Kinetic characterization of human phosphopantothenoylcysteine synthetase

Phosphopantothenoylcysteine synthetase (PPCS) catalyzes the formation of phosphopantothenoylcysteine from (R)-phosphopantothenate and l-cysteine with the concomitant consumption of a nucleotide triphosphate. Herein, the human coaB gene encoding PPCS is cloned into pET23a and overexpressed in E. coli BL21(DE3), to yield 10 mg of purified enzyme per liter of culture. Detailed kinetic studies found that this PPCS follows a similar Bi Uni Uni Bi Ping Pong mechanism as previously described for the E. faecalis PPCS, except that the human enzyme can use both ATP and CTP with similar affinity.

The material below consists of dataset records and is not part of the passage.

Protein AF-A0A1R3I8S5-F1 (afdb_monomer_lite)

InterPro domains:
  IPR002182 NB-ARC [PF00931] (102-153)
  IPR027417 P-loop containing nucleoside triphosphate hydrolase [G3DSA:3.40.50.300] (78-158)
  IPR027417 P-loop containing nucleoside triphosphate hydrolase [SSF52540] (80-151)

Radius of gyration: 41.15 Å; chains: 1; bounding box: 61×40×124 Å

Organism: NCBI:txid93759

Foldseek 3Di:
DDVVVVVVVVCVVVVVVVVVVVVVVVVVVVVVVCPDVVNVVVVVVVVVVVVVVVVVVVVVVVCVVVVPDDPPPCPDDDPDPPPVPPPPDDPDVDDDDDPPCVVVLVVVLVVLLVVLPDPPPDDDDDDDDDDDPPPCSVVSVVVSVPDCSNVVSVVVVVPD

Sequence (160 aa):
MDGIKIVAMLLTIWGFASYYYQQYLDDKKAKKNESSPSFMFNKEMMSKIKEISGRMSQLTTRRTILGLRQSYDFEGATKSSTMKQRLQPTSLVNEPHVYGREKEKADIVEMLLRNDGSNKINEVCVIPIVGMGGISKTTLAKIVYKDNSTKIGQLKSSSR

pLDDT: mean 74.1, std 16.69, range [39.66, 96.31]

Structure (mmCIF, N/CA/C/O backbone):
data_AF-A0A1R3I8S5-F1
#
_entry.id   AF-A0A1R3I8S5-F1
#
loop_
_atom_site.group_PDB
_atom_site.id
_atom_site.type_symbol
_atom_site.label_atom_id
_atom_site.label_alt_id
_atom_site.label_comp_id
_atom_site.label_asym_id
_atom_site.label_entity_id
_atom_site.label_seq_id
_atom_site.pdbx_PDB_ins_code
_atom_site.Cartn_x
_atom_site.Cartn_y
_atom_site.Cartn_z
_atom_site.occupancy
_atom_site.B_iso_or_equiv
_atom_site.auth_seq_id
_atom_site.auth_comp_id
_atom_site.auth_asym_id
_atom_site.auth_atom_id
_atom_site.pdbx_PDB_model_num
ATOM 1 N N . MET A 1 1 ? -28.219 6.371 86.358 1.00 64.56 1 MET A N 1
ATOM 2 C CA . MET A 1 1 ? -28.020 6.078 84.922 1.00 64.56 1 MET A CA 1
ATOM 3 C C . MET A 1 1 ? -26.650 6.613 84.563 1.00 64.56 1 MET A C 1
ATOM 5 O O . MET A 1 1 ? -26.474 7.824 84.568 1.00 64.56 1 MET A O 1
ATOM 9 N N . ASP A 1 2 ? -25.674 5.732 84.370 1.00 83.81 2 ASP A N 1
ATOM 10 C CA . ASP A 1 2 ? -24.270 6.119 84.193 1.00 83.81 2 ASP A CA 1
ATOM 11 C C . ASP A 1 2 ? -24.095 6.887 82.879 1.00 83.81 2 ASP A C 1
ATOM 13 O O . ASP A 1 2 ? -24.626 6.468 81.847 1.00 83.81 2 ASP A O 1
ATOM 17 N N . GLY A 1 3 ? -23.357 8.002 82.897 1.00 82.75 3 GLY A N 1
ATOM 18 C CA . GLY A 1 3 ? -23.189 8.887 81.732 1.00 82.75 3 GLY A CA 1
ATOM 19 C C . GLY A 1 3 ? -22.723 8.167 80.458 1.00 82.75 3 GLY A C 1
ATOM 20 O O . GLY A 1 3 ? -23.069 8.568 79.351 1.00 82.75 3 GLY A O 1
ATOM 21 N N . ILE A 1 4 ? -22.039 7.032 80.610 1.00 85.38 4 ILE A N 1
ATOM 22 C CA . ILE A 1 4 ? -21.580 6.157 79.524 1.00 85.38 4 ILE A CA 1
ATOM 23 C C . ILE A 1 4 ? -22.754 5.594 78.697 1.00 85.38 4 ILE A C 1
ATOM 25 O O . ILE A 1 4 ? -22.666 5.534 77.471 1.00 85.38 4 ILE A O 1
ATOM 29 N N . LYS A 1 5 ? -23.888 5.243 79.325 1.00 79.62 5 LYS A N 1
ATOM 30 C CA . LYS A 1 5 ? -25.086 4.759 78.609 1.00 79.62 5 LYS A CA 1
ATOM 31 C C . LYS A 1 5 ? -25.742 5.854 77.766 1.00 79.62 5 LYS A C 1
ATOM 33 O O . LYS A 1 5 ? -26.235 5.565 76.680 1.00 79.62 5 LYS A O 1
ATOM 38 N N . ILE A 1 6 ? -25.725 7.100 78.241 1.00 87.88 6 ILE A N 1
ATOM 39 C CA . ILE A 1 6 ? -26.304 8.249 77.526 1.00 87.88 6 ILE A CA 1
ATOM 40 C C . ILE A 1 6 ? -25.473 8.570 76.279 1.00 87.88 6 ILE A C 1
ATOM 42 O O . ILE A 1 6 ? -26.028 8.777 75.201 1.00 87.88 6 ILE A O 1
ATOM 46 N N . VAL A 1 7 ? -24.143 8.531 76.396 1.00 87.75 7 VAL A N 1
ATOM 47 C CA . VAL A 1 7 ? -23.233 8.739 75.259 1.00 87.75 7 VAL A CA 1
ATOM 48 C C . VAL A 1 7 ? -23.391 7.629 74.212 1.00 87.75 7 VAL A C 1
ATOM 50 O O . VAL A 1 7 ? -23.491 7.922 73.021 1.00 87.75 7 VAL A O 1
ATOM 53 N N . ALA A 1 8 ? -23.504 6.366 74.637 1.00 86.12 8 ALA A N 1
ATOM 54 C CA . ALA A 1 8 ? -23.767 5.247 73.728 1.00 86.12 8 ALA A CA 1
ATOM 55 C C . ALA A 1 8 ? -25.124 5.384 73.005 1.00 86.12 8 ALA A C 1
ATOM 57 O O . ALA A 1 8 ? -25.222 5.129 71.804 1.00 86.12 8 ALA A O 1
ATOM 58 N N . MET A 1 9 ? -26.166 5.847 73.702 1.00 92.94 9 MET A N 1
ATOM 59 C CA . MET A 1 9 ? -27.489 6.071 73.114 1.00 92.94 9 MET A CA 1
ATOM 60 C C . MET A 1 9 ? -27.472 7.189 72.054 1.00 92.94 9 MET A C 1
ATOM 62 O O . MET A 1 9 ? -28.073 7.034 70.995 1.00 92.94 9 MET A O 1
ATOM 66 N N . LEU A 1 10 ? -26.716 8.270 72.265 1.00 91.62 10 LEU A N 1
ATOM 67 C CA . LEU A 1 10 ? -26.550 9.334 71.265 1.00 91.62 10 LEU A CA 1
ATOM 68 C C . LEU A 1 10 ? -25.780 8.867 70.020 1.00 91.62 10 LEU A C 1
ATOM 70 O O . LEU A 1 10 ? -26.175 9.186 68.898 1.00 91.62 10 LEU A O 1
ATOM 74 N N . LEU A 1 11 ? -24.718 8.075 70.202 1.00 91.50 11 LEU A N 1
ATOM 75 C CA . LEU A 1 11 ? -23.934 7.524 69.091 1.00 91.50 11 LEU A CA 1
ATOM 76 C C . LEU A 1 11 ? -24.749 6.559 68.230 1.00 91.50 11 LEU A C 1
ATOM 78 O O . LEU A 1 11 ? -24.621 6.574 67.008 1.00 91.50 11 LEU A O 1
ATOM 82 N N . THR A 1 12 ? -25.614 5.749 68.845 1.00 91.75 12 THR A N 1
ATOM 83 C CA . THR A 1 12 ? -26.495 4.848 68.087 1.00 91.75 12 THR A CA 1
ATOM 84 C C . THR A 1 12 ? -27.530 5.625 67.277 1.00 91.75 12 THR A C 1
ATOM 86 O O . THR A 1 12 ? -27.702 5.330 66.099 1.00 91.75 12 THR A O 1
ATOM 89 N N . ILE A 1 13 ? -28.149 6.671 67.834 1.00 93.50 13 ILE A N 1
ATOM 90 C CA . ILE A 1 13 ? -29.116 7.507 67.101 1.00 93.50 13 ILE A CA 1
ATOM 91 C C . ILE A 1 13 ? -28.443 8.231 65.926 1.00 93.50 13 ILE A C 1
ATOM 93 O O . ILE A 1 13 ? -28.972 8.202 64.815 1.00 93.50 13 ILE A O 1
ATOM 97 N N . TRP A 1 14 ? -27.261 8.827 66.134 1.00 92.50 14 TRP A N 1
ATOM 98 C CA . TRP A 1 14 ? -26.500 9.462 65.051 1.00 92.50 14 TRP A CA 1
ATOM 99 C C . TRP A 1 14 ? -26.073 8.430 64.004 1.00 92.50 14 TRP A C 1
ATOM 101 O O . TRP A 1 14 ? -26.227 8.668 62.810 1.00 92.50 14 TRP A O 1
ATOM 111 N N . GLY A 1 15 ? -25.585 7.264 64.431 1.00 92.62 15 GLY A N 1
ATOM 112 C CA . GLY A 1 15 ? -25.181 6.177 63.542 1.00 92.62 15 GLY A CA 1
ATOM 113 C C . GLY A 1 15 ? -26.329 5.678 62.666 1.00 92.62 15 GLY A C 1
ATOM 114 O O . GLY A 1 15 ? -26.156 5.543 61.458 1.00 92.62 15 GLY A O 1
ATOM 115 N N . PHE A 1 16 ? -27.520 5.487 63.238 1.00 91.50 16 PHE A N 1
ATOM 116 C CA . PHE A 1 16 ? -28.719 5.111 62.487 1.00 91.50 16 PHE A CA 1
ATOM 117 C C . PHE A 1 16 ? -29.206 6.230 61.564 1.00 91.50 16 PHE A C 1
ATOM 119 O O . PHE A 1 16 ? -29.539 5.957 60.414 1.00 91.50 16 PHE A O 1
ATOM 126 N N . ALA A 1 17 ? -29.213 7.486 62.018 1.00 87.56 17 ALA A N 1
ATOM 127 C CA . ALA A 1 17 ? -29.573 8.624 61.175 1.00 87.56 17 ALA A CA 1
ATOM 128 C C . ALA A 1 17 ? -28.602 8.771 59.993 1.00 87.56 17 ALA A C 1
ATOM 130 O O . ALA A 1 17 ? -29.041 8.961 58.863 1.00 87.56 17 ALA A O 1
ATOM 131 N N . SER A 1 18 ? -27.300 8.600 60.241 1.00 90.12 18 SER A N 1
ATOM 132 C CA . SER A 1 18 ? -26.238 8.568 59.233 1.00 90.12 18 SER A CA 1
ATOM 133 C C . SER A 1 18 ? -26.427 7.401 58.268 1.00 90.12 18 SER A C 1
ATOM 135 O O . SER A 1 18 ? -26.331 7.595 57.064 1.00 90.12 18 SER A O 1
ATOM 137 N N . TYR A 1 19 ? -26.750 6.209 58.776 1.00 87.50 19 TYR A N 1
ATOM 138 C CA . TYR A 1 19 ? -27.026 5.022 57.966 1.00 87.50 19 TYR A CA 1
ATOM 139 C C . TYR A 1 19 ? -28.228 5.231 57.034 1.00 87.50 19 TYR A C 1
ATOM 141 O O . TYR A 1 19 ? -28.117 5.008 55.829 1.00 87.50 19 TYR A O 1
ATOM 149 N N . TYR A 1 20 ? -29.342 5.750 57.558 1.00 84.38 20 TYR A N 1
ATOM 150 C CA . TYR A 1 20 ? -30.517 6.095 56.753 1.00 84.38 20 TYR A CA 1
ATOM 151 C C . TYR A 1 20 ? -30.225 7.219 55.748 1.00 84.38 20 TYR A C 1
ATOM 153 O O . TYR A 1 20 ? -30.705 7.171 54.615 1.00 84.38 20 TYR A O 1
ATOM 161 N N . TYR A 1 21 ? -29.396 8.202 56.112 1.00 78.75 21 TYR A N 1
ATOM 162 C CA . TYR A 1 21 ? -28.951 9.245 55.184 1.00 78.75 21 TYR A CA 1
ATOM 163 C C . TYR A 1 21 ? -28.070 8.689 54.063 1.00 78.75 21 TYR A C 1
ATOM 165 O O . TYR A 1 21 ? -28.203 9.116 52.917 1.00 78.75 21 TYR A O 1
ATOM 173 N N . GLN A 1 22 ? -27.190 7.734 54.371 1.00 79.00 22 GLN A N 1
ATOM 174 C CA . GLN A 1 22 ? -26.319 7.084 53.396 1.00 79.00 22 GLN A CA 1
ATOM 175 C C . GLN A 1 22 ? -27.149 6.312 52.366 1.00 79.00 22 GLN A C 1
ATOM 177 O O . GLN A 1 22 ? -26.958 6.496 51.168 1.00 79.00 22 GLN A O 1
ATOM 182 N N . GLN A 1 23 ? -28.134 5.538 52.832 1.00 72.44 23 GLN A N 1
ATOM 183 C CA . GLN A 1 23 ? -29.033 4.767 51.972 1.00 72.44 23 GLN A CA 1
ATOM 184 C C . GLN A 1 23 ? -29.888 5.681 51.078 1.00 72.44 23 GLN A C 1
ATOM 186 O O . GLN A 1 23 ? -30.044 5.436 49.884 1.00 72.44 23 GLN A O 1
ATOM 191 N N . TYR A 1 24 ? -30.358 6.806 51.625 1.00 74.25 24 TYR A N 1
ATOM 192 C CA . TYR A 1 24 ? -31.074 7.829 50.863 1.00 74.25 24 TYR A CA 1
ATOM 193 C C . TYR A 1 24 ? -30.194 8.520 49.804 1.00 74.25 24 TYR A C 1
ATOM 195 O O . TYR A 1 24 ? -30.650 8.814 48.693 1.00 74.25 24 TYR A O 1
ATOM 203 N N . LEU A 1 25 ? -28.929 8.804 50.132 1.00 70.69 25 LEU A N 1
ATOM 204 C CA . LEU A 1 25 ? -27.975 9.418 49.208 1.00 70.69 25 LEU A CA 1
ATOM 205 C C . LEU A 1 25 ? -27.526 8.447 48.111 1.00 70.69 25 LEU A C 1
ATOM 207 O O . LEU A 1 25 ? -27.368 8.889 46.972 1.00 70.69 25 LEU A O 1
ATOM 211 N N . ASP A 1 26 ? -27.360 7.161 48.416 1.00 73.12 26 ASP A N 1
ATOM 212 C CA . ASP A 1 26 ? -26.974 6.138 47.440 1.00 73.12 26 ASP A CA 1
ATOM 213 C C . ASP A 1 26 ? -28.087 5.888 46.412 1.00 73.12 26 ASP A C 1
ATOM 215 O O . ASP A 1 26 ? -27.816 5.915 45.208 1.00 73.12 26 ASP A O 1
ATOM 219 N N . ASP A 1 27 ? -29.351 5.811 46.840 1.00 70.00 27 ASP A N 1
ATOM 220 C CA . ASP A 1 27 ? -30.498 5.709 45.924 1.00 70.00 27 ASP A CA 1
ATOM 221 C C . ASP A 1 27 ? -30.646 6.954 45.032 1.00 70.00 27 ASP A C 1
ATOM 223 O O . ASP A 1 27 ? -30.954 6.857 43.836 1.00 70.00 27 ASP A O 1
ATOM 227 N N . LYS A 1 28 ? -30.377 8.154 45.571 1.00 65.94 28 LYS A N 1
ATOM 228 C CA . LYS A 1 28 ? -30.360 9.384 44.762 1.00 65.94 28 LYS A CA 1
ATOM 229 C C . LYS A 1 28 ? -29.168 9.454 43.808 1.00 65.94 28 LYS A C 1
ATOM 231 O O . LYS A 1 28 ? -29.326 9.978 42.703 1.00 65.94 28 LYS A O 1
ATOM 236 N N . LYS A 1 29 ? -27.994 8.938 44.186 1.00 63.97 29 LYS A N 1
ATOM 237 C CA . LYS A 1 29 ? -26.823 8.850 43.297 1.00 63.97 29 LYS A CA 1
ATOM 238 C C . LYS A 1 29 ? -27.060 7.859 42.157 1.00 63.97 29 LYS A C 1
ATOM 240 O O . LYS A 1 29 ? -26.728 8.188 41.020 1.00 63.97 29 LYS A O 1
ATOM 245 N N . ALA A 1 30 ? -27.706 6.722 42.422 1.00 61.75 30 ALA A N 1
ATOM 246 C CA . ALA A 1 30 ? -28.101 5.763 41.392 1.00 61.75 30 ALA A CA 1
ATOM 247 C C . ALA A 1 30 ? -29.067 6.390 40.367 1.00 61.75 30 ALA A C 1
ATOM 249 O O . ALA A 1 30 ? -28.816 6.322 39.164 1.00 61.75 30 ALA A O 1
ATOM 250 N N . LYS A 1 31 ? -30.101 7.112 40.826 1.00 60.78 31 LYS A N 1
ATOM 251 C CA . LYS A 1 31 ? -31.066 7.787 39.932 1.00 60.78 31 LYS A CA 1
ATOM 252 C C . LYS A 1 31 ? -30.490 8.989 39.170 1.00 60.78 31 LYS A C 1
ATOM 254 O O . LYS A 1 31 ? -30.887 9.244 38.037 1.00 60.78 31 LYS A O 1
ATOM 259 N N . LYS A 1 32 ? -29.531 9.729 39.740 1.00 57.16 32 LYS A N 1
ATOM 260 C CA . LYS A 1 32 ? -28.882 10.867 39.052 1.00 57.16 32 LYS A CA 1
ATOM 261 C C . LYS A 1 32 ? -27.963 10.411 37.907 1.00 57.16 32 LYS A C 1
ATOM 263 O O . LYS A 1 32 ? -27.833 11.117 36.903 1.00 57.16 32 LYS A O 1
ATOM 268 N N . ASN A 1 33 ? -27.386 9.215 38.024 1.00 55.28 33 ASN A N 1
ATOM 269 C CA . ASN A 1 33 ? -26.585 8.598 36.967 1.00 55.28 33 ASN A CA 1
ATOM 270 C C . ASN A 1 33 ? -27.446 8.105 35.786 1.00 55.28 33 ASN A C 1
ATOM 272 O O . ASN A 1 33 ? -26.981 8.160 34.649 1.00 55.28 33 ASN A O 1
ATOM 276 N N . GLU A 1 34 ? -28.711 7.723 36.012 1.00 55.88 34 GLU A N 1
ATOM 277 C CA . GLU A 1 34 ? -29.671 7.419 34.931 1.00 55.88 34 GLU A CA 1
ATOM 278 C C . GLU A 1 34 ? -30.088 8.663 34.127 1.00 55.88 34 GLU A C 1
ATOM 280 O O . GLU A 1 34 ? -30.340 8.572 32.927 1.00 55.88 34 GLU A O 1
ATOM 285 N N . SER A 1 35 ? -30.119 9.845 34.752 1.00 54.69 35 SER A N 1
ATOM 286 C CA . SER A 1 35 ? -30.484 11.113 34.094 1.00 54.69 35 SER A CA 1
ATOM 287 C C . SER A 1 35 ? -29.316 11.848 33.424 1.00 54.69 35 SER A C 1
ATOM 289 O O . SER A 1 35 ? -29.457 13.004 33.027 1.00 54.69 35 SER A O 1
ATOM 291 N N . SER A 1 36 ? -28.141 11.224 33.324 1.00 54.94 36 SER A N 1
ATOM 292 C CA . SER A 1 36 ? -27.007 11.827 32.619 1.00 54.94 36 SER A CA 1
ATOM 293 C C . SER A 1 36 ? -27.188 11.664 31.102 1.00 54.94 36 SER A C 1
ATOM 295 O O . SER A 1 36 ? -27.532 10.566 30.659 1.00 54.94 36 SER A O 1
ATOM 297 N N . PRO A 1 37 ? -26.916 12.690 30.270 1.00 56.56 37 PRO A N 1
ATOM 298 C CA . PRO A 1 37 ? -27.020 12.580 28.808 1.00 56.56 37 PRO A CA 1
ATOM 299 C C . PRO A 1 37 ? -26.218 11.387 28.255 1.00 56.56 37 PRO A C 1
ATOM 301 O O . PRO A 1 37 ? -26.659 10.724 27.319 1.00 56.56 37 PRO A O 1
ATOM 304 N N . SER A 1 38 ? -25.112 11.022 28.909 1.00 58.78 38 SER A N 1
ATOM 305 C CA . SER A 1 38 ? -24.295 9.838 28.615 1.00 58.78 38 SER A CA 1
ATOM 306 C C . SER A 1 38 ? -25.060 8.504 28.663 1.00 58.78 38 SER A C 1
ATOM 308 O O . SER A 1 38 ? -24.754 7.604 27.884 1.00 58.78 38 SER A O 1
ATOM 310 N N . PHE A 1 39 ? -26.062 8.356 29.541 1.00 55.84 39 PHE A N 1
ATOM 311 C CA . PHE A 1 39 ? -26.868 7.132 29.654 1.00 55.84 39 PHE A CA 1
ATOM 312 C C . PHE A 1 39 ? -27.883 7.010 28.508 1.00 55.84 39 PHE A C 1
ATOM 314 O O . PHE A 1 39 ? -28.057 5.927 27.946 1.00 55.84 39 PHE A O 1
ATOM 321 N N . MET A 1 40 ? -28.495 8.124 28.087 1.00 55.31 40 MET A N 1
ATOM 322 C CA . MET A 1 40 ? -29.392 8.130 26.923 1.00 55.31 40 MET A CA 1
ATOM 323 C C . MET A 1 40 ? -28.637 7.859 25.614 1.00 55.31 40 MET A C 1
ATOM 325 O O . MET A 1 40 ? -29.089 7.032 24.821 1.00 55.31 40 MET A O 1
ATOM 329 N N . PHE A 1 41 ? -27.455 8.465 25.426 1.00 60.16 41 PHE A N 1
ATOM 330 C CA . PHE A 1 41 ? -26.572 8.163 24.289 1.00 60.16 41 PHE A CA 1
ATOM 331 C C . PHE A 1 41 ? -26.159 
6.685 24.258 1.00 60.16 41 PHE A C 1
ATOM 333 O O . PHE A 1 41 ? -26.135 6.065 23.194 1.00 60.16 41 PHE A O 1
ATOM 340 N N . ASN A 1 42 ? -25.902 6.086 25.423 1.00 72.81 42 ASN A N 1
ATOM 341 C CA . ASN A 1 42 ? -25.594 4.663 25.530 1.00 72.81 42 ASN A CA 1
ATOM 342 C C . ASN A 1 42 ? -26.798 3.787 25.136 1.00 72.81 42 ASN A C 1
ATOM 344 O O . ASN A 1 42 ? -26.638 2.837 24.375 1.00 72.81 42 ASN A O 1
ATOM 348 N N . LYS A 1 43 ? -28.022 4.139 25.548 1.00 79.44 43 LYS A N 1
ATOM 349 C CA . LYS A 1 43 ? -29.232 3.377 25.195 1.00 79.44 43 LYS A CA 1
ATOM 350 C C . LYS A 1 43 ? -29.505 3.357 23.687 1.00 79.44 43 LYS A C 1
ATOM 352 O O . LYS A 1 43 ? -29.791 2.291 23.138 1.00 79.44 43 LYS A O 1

One significant difference for human PPCS catalysis with respect to ATP and CTP is that the enzyme shows cooperative binding of ATP, measured as a Hill constant of 1.7. PPCS catalysis under CTP conditions displayed Michaelis constants of 265 μM, 57 μM, and 16 μM for CTP, PPA, and cysteine, respectively, with a k_cat of 0.53 ± 0.01 s^? 1 for the reaction. Taking into account the cooperativity under ATP condition, PPCS exhibited Michaelis constants of 269 μM, 13 μM, and 14 μM for ATP, PPA, and cysteine, respectively, with a k_cat of 0.56 s^? 1 for the reaction. Oxygen transfer studies found that ¹⁸O from carboxyl-¹⁸O] phosphopantothenate is incorporated into the AMP or CMP produced during PPCS catalysis, consistent with the formation of a phosphopantothenoyl cytidylate or phosphopantothenoyl adenylate intermediate, supporting similar catalytic mechanisms under both CTP and ATP conditions. Inhibition studies with GTP and UTP as well as product inhibition studies with CMP and AMP suggest that human PPCS lacks strong nucleotide selectivity.